Manusia di Hadapan Letusan Gunung dan Banjir



Oleh Yosafati Gulo

Setiap bencana pastilah tidak menyenangkan manusia. Lebih-lebih mereka yang mengalami langsung atau yang tinggal di sekitar lokasi bencana. Perasaan penduduk sekitar Gunung Kelud tidak beda dengan perasaan mereka di sekitar Sinabung di Tanah Karo atau Penduduk Jakarta dan Manado ketika dihantam banjir.


Bagi manusia, letusan Gunung Kelud, Sinabung, dan lainnya, atau Banjir Jakarta dan Manado disebut bencana. Padahal bagi Kelud, Sinabung, dan air tidak begitu. Dari perspektif gunung dan air, peristiwa yang oleh manusia disebut bencana itu, hanyalah sebuah proses wajar, proses penyeimbangan dan normalisasi diri. 

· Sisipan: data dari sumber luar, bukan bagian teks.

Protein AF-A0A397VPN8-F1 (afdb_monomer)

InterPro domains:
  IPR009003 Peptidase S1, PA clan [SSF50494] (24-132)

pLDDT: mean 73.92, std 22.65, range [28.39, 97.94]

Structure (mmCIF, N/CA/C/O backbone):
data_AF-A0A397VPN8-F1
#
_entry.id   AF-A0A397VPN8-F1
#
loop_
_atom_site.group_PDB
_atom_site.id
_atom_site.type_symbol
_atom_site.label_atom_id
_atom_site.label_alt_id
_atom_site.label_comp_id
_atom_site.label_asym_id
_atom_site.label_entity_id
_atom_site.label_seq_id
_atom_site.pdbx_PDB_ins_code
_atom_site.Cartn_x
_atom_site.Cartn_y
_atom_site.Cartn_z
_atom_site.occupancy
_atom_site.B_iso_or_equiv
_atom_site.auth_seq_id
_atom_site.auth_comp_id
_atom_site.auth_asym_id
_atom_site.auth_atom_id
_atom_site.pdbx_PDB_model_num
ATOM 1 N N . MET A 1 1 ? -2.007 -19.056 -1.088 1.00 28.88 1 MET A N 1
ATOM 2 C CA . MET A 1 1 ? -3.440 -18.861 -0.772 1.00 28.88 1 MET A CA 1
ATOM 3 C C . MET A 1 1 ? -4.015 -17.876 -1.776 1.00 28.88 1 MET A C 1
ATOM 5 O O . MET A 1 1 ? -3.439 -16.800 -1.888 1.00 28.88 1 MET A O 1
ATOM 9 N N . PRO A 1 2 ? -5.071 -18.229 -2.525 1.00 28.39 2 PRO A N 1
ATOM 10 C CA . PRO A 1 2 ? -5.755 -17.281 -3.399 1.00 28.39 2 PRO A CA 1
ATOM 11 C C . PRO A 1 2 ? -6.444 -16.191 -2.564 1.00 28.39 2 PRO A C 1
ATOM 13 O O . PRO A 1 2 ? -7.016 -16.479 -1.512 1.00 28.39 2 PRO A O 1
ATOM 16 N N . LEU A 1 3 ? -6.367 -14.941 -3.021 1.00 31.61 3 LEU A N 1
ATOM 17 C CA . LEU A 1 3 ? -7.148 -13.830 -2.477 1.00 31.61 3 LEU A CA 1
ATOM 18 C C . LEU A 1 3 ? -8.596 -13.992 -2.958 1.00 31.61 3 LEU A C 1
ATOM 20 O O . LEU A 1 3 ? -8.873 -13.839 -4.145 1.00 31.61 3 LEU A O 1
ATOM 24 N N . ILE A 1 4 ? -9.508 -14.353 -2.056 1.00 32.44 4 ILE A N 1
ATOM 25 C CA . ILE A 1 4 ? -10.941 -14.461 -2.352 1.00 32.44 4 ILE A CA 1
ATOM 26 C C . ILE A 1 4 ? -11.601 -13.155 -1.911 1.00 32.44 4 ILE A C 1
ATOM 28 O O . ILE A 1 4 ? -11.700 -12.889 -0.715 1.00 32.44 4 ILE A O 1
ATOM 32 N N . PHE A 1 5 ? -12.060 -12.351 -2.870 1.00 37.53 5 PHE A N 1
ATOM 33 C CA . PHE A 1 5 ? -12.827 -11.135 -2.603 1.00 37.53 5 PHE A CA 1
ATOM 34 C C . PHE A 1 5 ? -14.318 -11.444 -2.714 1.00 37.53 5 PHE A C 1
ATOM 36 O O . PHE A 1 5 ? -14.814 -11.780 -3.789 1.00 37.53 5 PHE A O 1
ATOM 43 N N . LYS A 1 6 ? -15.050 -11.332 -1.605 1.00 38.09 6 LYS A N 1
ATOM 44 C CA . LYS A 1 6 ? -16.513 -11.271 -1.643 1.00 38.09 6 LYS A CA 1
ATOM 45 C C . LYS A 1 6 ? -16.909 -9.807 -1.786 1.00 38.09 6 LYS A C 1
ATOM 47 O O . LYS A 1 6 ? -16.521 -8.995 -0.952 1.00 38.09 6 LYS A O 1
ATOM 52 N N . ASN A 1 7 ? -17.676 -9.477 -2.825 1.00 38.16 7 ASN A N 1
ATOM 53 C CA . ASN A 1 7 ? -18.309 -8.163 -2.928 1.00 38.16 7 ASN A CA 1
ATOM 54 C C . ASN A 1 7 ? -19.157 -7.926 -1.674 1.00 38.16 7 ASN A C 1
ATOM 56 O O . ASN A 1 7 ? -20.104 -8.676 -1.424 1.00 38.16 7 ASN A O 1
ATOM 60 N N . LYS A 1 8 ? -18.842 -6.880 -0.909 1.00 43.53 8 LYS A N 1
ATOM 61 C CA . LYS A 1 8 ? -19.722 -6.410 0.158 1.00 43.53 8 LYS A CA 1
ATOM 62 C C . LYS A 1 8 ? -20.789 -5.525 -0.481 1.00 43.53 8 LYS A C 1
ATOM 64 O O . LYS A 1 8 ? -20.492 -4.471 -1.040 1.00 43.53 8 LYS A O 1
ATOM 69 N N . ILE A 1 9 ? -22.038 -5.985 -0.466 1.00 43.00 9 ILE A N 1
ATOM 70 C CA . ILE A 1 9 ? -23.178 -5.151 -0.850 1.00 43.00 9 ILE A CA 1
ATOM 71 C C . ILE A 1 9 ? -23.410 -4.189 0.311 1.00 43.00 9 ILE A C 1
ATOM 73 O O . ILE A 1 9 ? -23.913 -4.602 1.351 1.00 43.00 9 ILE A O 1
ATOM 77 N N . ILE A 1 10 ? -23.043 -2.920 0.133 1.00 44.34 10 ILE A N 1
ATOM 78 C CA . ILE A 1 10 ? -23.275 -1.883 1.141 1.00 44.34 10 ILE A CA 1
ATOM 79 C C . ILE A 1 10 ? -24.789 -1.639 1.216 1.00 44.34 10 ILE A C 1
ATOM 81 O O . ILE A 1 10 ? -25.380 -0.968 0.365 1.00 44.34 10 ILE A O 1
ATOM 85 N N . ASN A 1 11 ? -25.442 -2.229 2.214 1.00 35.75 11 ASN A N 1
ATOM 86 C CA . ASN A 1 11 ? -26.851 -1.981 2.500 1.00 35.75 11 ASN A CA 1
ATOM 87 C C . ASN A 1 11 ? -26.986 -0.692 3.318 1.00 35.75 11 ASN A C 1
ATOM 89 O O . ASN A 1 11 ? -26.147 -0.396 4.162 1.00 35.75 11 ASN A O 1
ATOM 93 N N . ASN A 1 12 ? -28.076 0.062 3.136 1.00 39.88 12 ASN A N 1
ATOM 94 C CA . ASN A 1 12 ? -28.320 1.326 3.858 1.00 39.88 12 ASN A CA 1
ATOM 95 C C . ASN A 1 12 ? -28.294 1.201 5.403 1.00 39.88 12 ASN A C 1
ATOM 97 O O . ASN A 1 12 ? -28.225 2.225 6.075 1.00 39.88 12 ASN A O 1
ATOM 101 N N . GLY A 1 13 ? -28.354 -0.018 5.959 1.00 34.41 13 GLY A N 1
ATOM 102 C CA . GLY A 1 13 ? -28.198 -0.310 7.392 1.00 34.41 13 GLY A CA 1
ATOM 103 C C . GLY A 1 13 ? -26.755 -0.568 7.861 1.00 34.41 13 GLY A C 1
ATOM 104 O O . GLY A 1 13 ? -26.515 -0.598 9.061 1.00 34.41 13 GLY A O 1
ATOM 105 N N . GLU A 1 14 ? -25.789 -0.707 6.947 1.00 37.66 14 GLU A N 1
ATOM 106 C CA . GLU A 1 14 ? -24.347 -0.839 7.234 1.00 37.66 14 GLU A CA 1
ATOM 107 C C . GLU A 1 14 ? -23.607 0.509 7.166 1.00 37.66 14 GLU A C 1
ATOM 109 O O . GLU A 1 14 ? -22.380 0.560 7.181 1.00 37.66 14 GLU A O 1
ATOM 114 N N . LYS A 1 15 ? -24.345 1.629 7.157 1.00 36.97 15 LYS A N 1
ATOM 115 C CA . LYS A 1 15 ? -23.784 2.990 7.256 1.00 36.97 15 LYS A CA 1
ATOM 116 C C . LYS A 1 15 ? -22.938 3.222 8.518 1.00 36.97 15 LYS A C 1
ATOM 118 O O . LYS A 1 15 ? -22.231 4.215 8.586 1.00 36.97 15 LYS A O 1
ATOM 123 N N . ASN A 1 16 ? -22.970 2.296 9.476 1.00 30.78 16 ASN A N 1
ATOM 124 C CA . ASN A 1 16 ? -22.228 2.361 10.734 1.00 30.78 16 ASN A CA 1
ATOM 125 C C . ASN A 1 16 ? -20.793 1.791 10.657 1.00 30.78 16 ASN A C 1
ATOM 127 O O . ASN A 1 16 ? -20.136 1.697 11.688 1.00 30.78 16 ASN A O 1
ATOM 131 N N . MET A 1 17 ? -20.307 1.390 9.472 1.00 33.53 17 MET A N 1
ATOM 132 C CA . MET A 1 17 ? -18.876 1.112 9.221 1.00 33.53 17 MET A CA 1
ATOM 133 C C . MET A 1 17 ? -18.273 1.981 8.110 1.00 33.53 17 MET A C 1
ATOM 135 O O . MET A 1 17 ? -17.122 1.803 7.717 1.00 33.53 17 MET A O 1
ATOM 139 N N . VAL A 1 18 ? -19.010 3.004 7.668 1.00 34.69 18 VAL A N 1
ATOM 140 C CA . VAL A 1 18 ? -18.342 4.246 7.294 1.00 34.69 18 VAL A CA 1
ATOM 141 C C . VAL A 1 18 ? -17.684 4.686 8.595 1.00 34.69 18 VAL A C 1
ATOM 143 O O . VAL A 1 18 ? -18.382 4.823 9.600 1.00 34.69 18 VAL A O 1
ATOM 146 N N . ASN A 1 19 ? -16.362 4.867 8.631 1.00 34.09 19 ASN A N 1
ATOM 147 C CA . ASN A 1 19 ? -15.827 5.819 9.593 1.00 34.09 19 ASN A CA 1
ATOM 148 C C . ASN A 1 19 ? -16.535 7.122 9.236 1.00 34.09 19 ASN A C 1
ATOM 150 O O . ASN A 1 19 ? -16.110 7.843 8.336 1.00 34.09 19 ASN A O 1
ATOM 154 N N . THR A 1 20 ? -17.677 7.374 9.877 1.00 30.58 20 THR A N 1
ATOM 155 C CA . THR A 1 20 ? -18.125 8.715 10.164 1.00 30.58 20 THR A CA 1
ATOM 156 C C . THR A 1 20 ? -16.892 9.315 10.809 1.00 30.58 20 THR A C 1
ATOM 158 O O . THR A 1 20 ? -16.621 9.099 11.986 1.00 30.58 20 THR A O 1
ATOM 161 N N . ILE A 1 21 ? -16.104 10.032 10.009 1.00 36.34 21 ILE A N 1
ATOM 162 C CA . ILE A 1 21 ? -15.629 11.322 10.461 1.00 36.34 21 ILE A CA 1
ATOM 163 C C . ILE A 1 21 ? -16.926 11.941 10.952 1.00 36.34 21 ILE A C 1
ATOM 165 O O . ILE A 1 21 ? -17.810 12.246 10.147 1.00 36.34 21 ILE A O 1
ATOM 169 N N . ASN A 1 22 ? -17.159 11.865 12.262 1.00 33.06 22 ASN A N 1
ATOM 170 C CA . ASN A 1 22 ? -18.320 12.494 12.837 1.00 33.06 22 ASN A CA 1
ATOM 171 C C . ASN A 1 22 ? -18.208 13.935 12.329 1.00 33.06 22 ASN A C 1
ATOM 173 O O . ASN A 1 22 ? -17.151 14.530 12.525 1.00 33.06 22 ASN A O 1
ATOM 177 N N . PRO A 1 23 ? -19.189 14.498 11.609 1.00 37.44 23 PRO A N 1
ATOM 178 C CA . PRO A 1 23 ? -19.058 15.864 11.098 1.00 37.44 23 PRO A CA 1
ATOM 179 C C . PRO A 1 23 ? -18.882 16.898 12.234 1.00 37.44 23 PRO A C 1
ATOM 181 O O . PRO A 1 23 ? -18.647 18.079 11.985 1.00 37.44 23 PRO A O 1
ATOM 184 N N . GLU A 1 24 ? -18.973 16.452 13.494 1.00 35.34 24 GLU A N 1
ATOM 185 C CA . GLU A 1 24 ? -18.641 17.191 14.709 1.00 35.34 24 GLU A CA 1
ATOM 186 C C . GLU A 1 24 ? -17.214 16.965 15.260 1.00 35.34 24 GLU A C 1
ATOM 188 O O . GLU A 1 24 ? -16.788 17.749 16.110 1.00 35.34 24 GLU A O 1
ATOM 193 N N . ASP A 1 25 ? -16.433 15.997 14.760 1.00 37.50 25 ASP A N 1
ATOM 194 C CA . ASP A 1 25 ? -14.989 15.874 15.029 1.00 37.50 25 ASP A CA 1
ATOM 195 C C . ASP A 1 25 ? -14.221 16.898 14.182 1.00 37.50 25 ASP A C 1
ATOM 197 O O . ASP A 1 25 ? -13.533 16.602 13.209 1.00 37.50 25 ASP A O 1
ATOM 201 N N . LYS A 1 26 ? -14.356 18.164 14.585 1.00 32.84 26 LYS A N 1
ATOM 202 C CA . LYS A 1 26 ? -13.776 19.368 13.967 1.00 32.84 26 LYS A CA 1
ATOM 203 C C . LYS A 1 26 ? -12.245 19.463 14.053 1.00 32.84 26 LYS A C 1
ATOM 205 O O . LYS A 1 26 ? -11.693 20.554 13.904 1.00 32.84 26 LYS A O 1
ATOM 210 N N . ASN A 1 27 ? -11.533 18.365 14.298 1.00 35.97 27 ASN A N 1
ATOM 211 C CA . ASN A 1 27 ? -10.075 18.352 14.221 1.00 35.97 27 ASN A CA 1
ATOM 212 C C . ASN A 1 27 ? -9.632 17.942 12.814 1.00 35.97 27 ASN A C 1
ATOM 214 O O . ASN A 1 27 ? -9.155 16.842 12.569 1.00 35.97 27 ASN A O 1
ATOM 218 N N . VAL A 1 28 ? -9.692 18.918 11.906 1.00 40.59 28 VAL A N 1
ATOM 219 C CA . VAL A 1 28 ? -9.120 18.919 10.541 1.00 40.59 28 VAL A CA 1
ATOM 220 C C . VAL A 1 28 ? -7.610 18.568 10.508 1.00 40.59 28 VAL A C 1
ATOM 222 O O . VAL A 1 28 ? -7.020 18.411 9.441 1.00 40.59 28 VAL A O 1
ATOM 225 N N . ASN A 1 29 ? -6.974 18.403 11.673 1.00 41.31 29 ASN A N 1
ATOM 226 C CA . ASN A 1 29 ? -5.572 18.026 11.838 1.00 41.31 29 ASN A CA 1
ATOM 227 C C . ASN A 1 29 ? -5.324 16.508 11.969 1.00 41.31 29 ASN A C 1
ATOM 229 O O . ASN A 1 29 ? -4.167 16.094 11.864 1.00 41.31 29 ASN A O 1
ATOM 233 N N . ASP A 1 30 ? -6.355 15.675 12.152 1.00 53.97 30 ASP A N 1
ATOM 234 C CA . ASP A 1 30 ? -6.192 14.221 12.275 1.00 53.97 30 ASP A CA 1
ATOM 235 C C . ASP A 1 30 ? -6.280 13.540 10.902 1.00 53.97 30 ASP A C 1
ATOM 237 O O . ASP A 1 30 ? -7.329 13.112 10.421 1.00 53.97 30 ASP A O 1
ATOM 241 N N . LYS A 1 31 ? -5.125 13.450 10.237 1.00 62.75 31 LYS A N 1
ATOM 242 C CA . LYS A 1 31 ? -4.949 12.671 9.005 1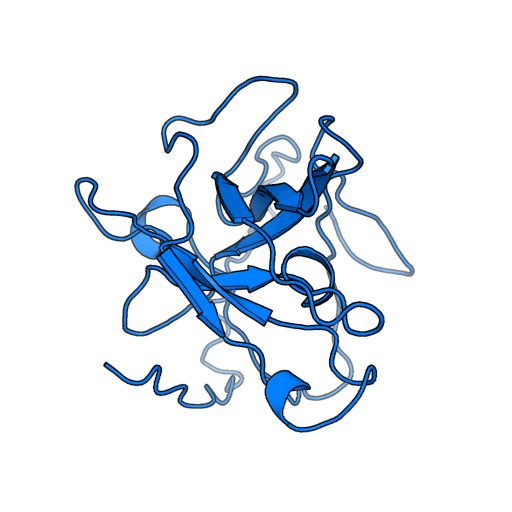.00 62.75 31 LYS A CA 1
ATOM 243 C C . LYS A 1 31 ? -5.287 11.192 9.278 1.00 62.75 31 LYS A C 1
ATOM 245 O O . LYS A 1 31 ? -4.653 10.603 10.156 1.00 62.75 31 LYS A O 1
ATOM 250 N N . PRO A 1 32 ? -6.216 10.547 8.540 1.00 77.31 32 PRO A N 1
ATOM 251 C CA . PRO A 1 32 ? -6.539 9.142 8.773 1.00 77.31 32 PRO A CA 1
ATOM 252 C C . PRO A 1 32 ? -5.322 8.243 8.538 1.00 77.31 32 PRO A C 1
ATOM 254 O O . PRO A 1 32 ? -4.795 8.187 7.428 1.00 77.31 32 PRO A O 1
ATOM 257 N N . PHE A 1 33 ? -4.930 7.462 9.551 1.00 87.75 33 PHE A N 1
ATOM 258 C CA . PHE A 1 33 ? -3.900 6.424 9.407 1.00 87.75 33 PHE A CA 1
ATOM 259 C C . PHE A 1 33 ? -4.289 5.342 8.388 1.00 87.75 33 PHE A C 1
ATOM 261 O O . PHE A 1 33 ? -3.417 4.647 7.876 1.00 87.75 33 PHE A O 1
ATOM 268 N N . THR A 1 34 ? -5.579 5.224 8.052 1.00 90.62 34 THR A N 1
ATOM 269 C CA . THR A 1 34 ? -6.080 4.403 6.943 1.00 90.62 34 THR A CA 1
ATOM 270 C C . THR A 1 34 ? -5.415 4.744 5.609 1.00 90.62 34 THR A C 1
ATOM 272 O O . THR A 1 34 ? -5.307 3.867 4.756 1.00 90.62 34 THR A O 1
ATOM 275 N N . VAL A 1 35 ? -4.986 5.993 5.402 1.00 92.62 35 VAL A N 1
ATOM 276 C CA . VAL A 1 35 ? -4.306 6.449 4.184 1.00 92.62 35 VAL A CA 1
ATOM 277 C C . VAL A 1 35 ? -2.821 6.634 4.467 1.00 92.62 35 VAL A C 1
ATOM 279 O O . VAL A 1 35 ? -2.412 7.069 5.544 1.00 92.62 35 VAL A O 1
ATOM 282 N N . GLY A 1 36 ? -1.992 6.312 3.484 1.00 93.56 36 GLY A N 1
ATOM 283 C CA . GLY A 1 36 ? -0.553 6.474 3.597 1.00 93.56 36 GLY A CA 1
ATOM 284 C C . GLY A 1 36 ? 0.119 6.674 2.255 1.00 93.56 36 GLY A C 1
ATOM 285 O O . GLY A 1 36 ? -0.421 6.341 1.194 1.00 93.56 36 GLY A O 1
ATOM 286 N N . ILE A 1 37 ? 1.333 7.206 2.333 1.00 95.06 37 ILE A N 1
ATOM 287 C CA . ILE A 1 37 ? 2.232 7.262 1.192 1.00 95.06 37 ILE A CA 1
ATOM 288 C C . ILE A 1 37 ? 2.692 5.837 0.863 1.00 95.06 37 ILE A C 1
ATOM 290 O O . ILE A 1 37 ? 2.935 5.018 1.755 1.00 95.06 37 ILE A O 1
ATOM 294 N N . LEU A 1 38 ? 2.787 5.535 -0.425 1.00 97.06 38 LEU A N 1
ATOM 295 C CA . LEU A 1 38 ? 3.331 4.290 -0.943 1.00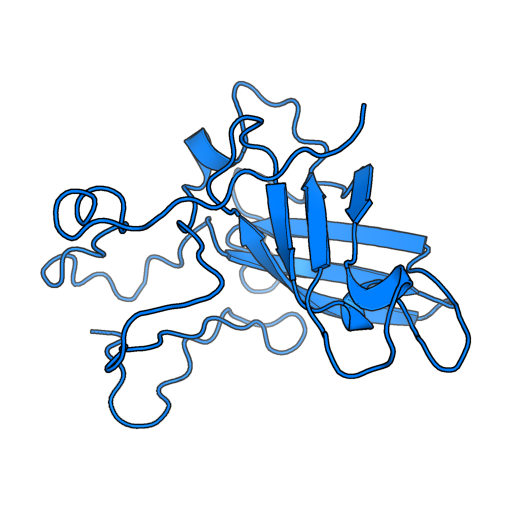 97.06 38 LEU A CA 1
ATOM 296 C C . LEU A 1 38 ? 4.645 4.618 -1.648 1.00 97.06 38 LEU A C 1
ATOM 298 O O . LEU A 1 38 ? 4.628 5.183 -2.738 1.00 97.06 38 LEU A O 1
ATOM 302 N N . PHE A 1 39 ? 5.771 4.279 -1.031 1.00 96.94 39 PHE A N 1
ATOM 303 C CA . PHE A 1 39 ? 7.074 4.350 -1.682 1.00 96.94 39 PHE A CA 1
ATOM 304 C C . PHE A 1 39 ? 7.216 3.188 -2.656 1.00 96.94 39 PHE A C 1
ATOM 306 O O . PHE A 1 39 ? 6.949 2.036 -2.297 1.00 96.94 39 PHE A O 1
ATOM 313 N N . VAL A 1 40 ? 7.633 3.501 -3.876 1.00 96.50 40 VAL A N 1
ATOM 314 C CA . VAL A 1 40 ? 7.786 2.549 -4.969 1.00 96.50 40 VAL A CA 1
ATOM 315 C C . VAL A 1 40 ? 9.205 2.621 -5.506 1.00 96.50 40 VAL A C 1
ATOM 317 O O . VAL A 1 40 ? 9.655 3.698 -5.884 1.00 96.50 40 VAL A O 1
ATOM 320 N N . HIS A 1 41 ? 9.854 1.463 -5.611 1.00 96.75 41 HIS A N 1
ATOM 321 C CA . HIS A 1 41 ? 11.057 1.280 -6.417 1.00 96.75 41 HIS A CA 1
ATOM 322 C C . HIS A 1 41 ? 10.700 0.459 -7.657 1.00 96.75 41 HIS A C 1
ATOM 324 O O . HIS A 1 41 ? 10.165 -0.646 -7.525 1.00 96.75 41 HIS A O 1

Mengapa manusia menamakannya bencana? Tidak lain karena efeknya bagi manusia tidak dapat dihitung secara matematis. Bayangkan saja berapa banyak waktu yang terbuang sia-sia di pengungsian. Juga waktu relawan dan biaya yang dikeluarkan  untuk keperluan pengungsi dan petugas. Berapa banyak tanaman rusak, ternak mati, rumah rusak, pekerjaan di lembaga pemerintahan dan pabrik terganggu, berapa banyak biaya pengobatan rakyat yang jatuh sakit, dan seterusnya.